»»
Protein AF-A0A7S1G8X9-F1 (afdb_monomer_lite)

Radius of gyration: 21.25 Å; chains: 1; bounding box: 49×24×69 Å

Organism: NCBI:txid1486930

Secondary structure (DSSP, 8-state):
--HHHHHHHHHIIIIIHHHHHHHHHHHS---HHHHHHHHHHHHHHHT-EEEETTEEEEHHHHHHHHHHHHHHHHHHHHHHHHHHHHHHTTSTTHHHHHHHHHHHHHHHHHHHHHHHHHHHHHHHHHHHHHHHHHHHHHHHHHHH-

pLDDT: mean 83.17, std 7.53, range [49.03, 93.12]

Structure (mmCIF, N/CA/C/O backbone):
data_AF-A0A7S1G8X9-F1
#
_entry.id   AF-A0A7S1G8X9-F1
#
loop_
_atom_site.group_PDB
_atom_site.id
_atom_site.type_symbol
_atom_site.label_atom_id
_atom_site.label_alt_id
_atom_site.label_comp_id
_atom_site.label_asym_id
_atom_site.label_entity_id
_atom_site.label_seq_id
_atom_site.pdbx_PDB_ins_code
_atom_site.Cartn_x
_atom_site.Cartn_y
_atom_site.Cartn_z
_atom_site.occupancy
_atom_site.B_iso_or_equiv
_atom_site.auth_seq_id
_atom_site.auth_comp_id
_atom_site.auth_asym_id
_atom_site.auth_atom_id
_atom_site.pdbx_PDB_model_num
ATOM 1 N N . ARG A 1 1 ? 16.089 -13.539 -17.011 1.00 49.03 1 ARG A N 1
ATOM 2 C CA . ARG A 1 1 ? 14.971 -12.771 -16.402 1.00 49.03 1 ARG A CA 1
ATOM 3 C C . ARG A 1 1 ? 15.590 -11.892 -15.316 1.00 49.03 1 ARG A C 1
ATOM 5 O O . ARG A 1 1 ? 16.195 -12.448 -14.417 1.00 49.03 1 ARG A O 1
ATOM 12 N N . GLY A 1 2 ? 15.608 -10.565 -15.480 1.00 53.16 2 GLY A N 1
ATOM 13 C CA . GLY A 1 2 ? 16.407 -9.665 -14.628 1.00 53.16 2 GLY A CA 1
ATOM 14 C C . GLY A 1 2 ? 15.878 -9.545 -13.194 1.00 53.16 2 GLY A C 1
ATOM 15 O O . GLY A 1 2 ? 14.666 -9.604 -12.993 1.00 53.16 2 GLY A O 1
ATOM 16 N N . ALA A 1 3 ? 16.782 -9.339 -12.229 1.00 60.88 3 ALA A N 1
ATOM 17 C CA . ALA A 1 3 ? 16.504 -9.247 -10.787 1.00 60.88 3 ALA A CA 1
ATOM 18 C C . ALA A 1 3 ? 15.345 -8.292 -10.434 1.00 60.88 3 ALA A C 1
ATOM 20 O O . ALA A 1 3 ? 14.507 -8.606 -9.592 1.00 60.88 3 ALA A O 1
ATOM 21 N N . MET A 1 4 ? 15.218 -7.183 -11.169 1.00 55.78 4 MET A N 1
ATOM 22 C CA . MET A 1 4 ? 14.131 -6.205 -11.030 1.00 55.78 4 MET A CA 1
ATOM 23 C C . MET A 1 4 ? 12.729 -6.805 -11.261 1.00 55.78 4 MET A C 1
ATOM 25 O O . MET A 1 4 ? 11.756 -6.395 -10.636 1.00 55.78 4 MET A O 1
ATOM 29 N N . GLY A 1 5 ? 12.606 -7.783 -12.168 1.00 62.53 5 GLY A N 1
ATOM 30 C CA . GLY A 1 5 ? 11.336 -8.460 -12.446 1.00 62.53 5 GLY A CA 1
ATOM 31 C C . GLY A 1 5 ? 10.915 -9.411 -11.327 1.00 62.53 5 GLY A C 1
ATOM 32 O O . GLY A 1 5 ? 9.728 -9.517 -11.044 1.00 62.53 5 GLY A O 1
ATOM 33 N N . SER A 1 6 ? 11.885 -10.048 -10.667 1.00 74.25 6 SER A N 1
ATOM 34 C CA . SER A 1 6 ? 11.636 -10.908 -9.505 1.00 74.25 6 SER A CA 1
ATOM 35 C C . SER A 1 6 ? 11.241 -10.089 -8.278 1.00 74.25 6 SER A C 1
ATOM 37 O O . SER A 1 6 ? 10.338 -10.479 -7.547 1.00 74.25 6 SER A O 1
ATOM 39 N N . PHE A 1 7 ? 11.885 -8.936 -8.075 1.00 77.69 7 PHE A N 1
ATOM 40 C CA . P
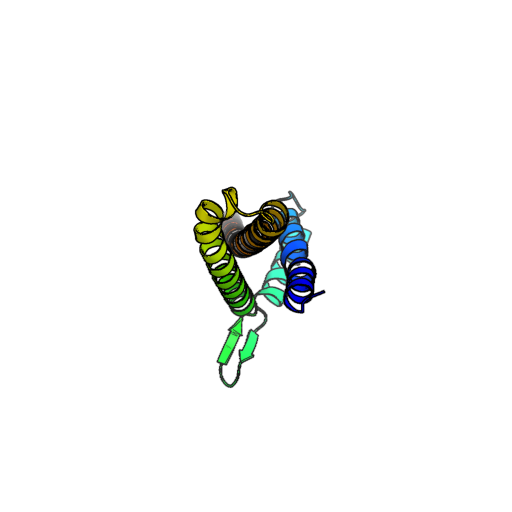HE A 1 7 ? 11.574 -8.045 -6.960 1.00 77.69 7 PHE A CA 1
ATOM 41 C C . PHE A 1 7 ? 10.168 -7.445 -7.070 1.00 77.69 7 PHE A C 1
ATOM 43 O O . PHE A 1 7 ? 9.436 -7.433 -6.089 1.00 77.69 7 PHE A O 1
ATOM 50 N N . LEU A 1 8 ? 9.758 -6.989 -8.259 1.00 77.00 8 LEU A N 1
ATOM 51 C CA . LEU A 1 8 ? 8.413 -6.436 -8.441 1.00 77.00 8 LEU A CA 1
ATOM 52 C C . LEU A 1 8 ? 7.322 -7.497 -8.248 1.00 77.00 8 LEU A C 1
ATOM 54 O O . LEU A 1 8 ? 6.294 -7.197 -7.653 1.00 77.00 8 LEU A O 1
ATOM 58 N N . ALA A 1 9 ? 7.540 -8.722 -8.735 1.00 77.38 9 ALA A N 1
ATOM 59 C CA . ALA A 1 9 ? 6.598 -9.819 -8.519 1.00 77.38 9 ALA A
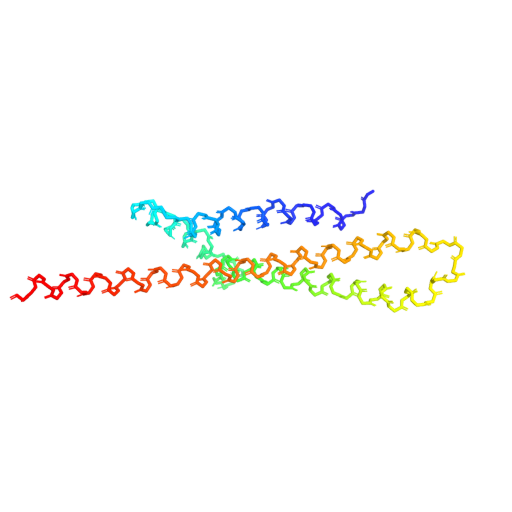 CA 1
ATOM 60 C C . ALA A 1 9 ? 6.420 -10.095 -7.019 1.00 77.38 9 ALA A C 1
ATOM 62 O O . ALA A 1 9 ? 5.294 -10.095 -6.529 1.00 77.38 9 ALA A O 1
ATOM 63 N N . LEU A 1 10 ? 7.532 -10.189 -6.282 1.00 82.81 10 LEU A N 1
ATOM 64 C CA . LEU A 1 10 ? 7.508 -10.321 -4.828 1.00 82.81 10 LEU A CA 1
ATOM 65 C C . LEU A 1 10 ? 6.808 -9.128 -4.161 1.00 82.81 10 LEU A C 1
ATOM 67 O O . LEU A 1 10 ? 6.010 -9.314 -3.254 1.00 82.81 10 LEU A O 1
ATOM 71 N N . TYR A 1 11 ? 7.061 -7.902 -4.622 1.00 81.81 11 TYR A N 1
ATOM 72 C CA . TYR A 1 11 ? 6.412 -6.705 -4.087 1.00 81.81 11 TYR A CA 1
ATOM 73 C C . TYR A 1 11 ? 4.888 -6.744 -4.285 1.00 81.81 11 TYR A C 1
««
How to complete this task: The response should restate the material above word for word and contain no pictures.

Answer space:
Protein AF-A0A7S1G8X9-F1 (afdb_monomer_lite)

Radius of gyration: 21.25 Å; chains: 1; bounding box: 49×24×69 Å

Organism: NCBI:txid1486930

Secondary structure (DSSP, 8-state):
--HHHHHHHHHIIIIIHHHHHHHHHHHS---HHHHHHHHHHHHHHHT-EEEETTEEEEHHHHHHHHHHHHHHHHHHHHHHHHHHHHHHTTSTTHHHHHHHHHHHHHHHHHHHHHHHHHHHHHHHHHHHHHHHHHHHHHHHHHHH-

pLDDT: mean 83.17, std 7.53, range [49.03, 93.12]

Structure (mmCIF, N/CA/C/O backbone):
data_AF-A0A7S1G8X9-F1
#
_entry.id   AF-A0A7S1G8X9-F1
#
loop_
_atom_site.group_PDB
_atom_site.id
_atom_site.type_symbol
_atom_site.label_atom_id
_atom_site.label_alt_id
_atom_site.label_comp_id
_atom_site.label_asym_id
_atom_site.label_entity_id
_atom_site.label_seq_id
_atom_site.pdbx_PDB_ins_code
_atom_site.Cartn_x
_atom_site.Cartn_y
_atom_site.Cartn_z
_atom_site.occupancy
_atom_site.B_iso_or_equiv
_atom_site.auth_seq_id
_atom_site.auth_comp_id
_atom_site.auth_asym_id
_atom_site.auth_atom_id
_atom_site.pdbx_PDB_model_num
ATOM 1 N N . ARG A 1 1 ? 16.089 -13.539 -17.011 1.00 49.03 1 ARG A N 1
ATOM 2 C CA . ARG A 1 1 ? 14.971 -12.771 -16.402 1.00 49.03 1 ARG A CA 1
ATOM 3 C C . ARG A 1 1 ? 15.590 -11.892 -15.316 1.00 49.03 1 ARG A C 1
ATOM 5 O O . ARG A 1 1 ? 16.195 -12.448 -14.417 1.00 49.03 1 ARG A O 1
ATOM 12 N N . GLY A 1 2 ? 15.608 -10.565 -15.480 1.00 53.16 2 GLY A N 1
ATOM 13 C CA . GLY A 1 2 ? 16.407 -9.665 -14.628 1.00 53.16 2 GLY A CA 1
ATOM 14 C C . GLY A 1 2 ? 15.878 -9.545 -13.194 1.00 53.16 2 GLY A C 1
ATOM 15 O O . GLY A 1 2 ? 14.666 -9.604 -12.993 1.00 53.16 2 GLY A O 1
ATOM 16 N N . ALA A 1 3 ? 16.782 -9.339 -12.229 1.00 60.88 3 ALA A N 1
ATOM 17 C CA . ALA A 1 3 ? 16.504 -9.247 -10.787 1.00 60.88 3 ALA A CA 1
ATOM 18 C C . ALA A 1 3 ? 15.345 -8.292 -10.434 1.00 60.88 3 ALA A C 1
ATOM 20 O O . ALA A 1 3 ? 14.507 -8.606 -9.592 1.00 60.88 3 ALA A O 1
ATOM 21 N N . MET A 1 4 ? 15.218 -7.183 -11.169 1.00 55.78 4 MET A N 1
ATOM 22 C CA . MET A 1 4 ? 14.131 -6.205 -11.030 1.00 55.78 4 MET A CA 1
ATOM 23 C C . MET A 1 4 ? 12.729 -6.805 -11.261 1.00 55.78 4 MET A C 1
ATOM 25 O O . MET A 1 4 ? 11.756 -6.395 -10.636 1.00 55.78 4 MET A O 1
ATOM 29 N N . GLY A 1 5 ? 12.606 -7.783 -12.168 1.00 62.53 5 GLY A N 1
ATOM 30 C CA . GLY A 1 5 ? 11.336 -8.460 -12.446 1.00 62.53 5 GLY A CA 1
ATOM 31 C C . GLY A 1 5 ? 10.915 -9.411 -11.327 1.00 62.53 5 GLY A C 1
ATOM 32 O O . GLY A 1 5 ? 9.728 -9.517 -11.044 1.00 62.53 5 GLY A O 1
ATOM 33 N N . SER A 1 6 ? 11.885 -10.048 -10.667 1.00 74.25 6 SER A N 1
ATOM 34 C CA . SER A 1 6 ? 11.636 -10.908 -9.505 1.00 74.25 6 SER A CA 1
ATOM 35 C C . SER A 1 6 ? 11.241 -10.089 -8.278 1.00 74.25 6 SER A C 1
ATOM 37 O O . SER A 1 6 ? 10.338 -10.479 -7.547 1.00 74.25 6 SER A O 1
ATOM 39 N N . PHE A 1 7 ? 11.885 -8.936 -8.075 1.00 77.69 7 PHE A N 1
ATOM 40 C CA . P
HE A 1 7 ? 11.574 -8.045 -6.960 1.00 77.69 7 PHE A CA 1
ATOM 41 C C . PHE A 1 7 ? 10.168 -7.445 -7.070 1.00 77.69 7 PHE A C 1
ATOM 43 O O . PHE A 1 7 ? 9.436 -7.433 -6.089 1.00 77.69 7 PHE A O 1
ATOM 50 N N . LEU A 1 8 ? 9.758 -6.989 -8.259 1.00 77.00 8 LEU A N 1
ATOM 51 C CA . LEU A 1 8 ? 8.413 -6.436 -8.441 1.00 77.00 8 LEU A CA 1
ATOM 52 C C . LEU A 1 8 ? 7.322 -7.497 -8.248 1.00 77.00 8 LEU A C 1
ATOM 54 O O . LEU A 1 8 ? 6.294 -7.197 -7.653 1.00 77.00 8 LEU A O 1
ATOM 58 N N . ALA A 1 9 ? 7.540 -8.722 -8.735 1.00 77.38 9 ALA A N 1
ATOM 59 C CA . ALA A 1 9 ? 6.598 -9.819 -8.519 1.00 77.38 9 ALA A
 CA 1
ATOM 60 C C . ALA A 1 9 ? 6.420 -10.095 -7.019 1.00 77.38 9 ALA A C 1
ATOM 62 O O . ALA A 1 9 ? 5.294 -10.095 -6.529 1.00 77.38 9 ALA A O 1
ATOM 63 N N . LEU A 1 10 ? 7.532 -10.189 -6.282 1.00 82.81 10 LEU A N 1
ATOM 64 C CA . LEU A 1 10 ? 7.508 -10.321 -4.828 1.00 82.81 10 LEU A CA 1
ATOM 65 C C . LEU A 1 10 ? 6.808 -9.128 -4.161 1.00 82.81 10 LEU A C 1
ATOM 67 O O . LEU A 1 10 ? 6.010 -9.314 -3.254 1.00 82.81 10 LEU A O 1
ATOM 71 N N . TYR A 1 11 ? 7.061 -7.902 -4.622 1.00 81.81 11 TYR A N 1
ATOM 72 C CA . TYR A 1 11 ? 6.412 -6.705 -4.087 1.00 81.81 11 TYR A CA 1
ATOM 73 C C . TYR A 1 11 ? 4.888 -6.744 -4.285 1.00 81.81 11 TYR A C 1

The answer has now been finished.